Extracted data START
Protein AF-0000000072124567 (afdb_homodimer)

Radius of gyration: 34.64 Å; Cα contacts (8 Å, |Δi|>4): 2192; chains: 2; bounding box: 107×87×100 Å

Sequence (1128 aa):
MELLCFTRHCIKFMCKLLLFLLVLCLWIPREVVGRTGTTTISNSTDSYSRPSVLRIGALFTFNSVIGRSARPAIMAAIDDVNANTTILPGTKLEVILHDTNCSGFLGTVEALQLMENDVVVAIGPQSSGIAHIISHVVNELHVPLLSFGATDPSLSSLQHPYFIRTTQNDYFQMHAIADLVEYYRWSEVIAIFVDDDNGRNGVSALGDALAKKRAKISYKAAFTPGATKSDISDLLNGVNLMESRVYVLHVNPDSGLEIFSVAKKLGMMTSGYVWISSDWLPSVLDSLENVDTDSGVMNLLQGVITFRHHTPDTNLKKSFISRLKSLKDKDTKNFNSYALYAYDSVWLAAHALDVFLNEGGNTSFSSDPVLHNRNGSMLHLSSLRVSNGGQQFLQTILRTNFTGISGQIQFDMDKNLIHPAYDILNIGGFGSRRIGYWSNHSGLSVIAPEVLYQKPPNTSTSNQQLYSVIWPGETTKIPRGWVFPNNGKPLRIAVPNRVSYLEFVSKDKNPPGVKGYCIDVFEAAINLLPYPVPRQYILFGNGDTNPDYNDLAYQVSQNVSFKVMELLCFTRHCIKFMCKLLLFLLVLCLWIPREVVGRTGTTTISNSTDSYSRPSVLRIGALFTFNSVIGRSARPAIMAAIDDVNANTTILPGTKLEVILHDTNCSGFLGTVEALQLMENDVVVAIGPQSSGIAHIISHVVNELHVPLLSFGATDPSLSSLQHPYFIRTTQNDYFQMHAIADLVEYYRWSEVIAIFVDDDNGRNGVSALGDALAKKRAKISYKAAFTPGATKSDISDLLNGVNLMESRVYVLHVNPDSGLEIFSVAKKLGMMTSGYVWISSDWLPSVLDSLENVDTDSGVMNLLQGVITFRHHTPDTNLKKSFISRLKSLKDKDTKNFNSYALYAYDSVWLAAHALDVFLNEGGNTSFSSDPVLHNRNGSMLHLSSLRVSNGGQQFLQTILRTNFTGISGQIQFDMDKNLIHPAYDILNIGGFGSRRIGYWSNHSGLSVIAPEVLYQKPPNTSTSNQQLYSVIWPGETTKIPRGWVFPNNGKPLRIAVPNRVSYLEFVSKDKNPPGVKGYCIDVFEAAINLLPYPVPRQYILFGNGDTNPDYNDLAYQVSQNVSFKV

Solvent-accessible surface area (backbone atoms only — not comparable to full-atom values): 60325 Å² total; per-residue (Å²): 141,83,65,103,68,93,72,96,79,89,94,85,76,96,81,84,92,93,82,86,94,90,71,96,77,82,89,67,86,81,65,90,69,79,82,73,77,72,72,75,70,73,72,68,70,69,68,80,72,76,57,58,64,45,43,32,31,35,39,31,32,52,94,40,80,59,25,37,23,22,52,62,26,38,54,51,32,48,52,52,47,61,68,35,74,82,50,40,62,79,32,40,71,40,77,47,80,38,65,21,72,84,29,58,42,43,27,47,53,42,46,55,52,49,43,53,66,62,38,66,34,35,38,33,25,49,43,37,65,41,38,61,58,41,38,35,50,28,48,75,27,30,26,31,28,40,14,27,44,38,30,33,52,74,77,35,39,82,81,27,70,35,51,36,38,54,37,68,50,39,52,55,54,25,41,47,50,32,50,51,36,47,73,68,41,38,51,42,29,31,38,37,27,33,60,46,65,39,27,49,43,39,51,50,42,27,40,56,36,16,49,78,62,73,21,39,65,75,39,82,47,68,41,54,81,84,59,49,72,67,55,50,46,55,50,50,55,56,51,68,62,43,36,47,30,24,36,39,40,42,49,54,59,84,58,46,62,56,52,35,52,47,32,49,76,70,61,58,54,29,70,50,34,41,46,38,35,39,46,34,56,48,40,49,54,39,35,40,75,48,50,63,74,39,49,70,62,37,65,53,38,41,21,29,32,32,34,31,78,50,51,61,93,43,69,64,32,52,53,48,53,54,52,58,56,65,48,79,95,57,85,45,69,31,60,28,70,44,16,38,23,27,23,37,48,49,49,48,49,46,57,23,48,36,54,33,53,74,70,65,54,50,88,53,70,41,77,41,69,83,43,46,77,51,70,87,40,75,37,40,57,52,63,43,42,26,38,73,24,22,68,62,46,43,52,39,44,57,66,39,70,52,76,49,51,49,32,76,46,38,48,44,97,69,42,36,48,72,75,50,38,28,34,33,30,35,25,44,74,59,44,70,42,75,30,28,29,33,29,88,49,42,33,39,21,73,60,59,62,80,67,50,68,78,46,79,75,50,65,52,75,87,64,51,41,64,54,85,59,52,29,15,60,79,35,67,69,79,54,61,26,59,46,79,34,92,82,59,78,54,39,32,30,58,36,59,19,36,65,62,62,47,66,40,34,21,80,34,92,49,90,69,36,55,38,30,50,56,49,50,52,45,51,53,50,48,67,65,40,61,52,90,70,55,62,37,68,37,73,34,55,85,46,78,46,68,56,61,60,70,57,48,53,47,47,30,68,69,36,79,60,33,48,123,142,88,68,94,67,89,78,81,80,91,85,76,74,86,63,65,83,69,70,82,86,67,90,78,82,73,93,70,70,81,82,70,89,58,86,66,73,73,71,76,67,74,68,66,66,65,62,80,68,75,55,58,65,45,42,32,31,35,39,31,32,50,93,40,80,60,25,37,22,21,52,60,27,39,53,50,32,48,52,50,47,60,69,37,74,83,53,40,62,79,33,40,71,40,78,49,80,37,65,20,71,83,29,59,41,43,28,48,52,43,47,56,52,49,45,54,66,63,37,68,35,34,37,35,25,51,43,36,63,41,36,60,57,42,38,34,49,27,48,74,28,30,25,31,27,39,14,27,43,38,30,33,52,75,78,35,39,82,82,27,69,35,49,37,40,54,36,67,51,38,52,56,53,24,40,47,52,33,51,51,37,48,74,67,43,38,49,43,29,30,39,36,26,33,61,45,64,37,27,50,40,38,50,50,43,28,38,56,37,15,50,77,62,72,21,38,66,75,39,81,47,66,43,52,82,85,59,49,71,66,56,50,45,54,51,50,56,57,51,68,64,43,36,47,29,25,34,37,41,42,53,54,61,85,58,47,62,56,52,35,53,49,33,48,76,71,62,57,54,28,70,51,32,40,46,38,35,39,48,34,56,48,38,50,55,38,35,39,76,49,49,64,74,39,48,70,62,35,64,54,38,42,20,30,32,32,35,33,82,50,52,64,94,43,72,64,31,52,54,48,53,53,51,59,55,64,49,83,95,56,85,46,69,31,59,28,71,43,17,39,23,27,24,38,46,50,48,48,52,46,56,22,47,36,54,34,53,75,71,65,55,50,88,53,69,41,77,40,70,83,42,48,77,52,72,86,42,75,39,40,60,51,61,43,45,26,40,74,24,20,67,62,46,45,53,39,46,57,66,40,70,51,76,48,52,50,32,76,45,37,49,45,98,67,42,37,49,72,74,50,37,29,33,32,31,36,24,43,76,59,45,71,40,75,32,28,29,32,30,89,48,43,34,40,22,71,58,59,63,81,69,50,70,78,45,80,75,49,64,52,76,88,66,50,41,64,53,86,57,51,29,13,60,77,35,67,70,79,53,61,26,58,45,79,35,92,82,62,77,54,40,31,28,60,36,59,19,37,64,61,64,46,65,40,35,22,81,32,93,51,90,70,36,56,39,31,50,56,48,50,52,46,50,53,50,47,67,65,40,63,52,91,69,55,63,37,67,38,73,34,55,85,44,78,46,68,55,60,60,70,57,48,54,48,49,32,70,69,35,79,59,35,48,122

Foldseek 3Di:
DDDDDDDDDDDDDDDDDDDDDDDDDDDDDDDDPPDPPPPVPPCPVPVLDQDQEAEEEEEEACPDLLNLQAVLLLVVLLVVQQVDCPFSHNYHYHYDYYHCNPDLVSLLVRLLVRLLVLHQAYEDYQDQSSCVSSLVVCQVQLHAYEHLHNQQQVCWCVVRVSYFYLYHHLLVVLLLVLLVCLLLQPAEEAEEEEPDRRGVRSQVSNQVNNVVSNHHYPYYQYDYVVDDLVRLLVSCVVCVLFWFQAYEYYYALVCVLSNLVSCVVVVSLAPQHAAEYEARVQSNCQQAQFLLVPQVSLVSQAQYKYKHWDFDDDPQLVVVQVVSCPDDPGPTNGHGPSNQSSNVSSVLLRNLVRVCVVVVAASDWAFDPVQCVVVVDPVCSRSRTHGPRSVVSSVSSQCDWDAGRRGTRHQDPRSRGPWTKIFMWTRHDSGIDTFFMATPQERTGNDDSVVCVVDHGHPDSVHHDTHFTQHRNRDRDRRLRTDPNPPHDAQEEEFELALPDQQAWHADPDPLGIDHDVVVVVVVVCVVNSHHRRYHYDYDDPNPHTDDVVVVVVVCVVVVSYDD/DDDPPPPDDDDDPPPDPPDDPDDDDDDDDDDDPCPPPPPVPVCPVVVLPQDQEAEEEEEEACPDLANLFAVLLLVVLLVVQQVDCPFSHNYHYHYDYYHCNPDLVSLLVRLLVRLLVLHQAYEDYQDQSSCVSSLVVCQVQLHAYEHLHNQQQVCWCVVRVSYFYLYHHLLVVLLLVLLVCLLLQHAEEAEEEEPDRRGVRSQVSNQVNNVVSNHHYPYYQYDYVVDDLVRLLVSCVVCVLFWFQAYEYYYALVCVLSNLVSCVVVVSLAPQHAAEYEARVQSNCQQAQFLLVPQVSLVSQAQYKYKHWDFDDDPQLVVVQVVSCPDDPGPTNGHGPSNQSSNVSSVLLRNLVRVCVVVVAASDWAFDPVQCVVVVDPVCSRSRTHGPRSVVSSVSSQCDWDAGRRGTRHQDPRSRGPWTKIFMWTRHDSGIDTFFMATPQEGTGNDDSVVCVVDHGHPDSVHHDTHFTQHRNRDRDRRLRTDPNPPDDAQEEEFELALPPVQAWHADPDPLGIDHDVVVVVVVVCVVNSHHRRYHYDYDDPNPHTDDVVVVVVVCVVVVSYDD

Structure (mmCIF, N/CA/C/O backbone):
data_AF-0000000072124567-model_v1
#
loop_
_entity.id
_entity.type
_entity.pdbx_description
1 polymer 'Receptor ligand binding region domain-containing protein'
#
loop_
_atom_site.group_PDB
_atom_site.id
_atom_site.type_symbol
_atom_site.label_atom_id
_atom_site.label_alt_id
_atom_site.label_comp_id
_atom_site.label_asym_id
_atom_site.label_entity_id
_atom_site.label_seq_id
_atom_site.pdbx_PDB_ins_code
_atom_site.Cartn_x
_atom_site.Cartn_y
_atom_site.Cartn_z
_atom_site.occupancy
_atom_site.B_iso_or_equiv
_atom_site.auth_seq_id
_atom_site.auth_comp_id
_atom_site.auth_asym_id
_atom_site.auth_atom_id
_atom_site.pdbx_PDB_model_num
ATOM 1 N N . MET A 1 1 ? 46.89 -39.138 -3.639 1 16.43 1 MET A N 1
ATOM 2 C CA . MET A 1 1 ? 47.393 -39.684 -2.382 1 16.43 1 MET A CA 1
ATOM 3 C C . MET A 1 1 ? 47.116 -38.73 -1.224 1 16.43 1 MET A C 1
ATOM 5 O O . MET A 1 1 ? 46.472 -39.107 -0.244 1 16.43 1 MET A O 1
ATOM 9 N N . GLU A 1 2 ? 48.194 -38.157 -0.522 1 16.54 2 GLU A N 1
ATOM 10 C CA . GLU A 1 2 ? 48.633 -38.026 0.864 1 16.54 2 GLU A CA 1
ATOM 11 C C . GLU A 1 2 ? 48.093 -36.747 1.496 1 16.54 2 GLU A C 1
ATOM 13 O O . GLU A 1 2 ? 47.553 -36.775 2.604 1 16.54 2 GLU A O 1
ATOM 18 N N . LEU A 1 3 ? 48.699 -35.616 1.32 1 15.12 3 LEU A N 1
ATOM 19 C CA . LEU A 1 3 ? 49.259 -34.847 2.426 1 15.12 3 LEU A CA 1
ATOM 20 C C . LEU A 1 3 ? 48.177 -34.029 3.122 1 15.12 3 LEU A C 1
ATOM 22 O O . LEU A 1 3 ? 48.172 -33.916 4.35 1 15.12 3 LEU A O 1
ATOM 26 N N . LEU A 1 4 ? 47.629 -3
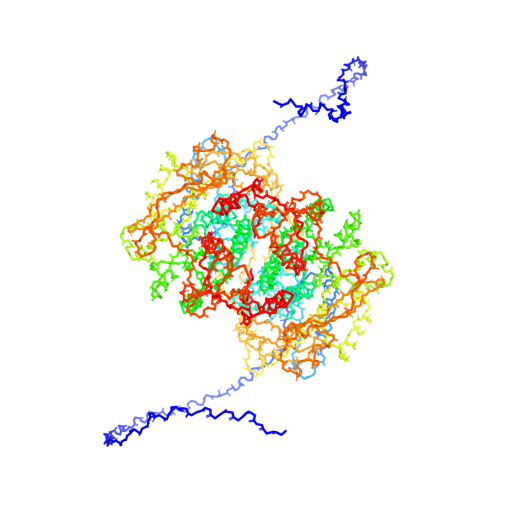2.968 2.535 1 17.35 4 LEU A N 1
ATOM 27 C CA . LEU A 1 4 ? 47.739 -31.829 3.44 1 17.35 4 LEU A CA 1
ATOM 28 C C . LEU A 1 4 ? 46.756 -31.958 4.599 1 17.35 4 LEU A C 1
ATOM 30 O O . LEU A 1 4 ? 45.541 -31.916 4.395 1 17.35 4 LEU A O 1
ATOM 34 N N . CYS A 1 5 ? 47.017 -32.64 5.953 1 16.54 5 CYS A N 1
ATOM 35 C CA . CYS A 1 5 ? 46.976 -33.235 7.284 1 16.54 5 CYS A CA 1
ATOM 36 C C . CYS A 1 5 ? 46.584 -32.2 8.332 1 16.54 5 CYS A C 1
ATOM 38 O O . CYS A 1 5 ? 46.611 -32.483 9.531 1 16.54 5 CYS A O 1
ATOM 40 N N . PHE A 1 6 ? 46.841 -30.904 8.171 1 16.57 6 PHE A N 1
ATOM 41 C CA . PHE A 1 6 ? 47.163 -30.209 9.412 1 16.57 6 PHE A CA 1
Extracted data END
Your task is to transcribe the line containing "ATOM 30 O O" and every line after it, through the last line of the data, exactly as written and with nothing more.

ATOM 30 O O . LEU A 1 4 ? 45.541 -31.916 4.395 1 17.35 4 LEU A O 1
ATOM 34 N N . CYS A 1 5 ? 47.017 -32.64 5.953 1 16.54 5 CYS A N 1
ATOM 35 C CA . CYS A 1 5 ? 46.976 -33.235 7.284 1 16.54 5 CYS A CA 1
ATOM 36 C C . CYS A 1 5 ? 46.584 -32.2 8.332 1 16.54 5 CYS A C 1
ATOM 38 O O . CYS A 1 5 ? 46.611 -32.483 9.531 1 16.54 5 CYS A O 1
ATOM 40 N N . PHE A 1 6 ? 46.841 -30.904 8.171 1 16.57 6 PHE A N 1
ATOM 41 C CA . PHE A 1 6 ? 47.163 -30.209 9.412 1 16.57 6 PHE A CA 1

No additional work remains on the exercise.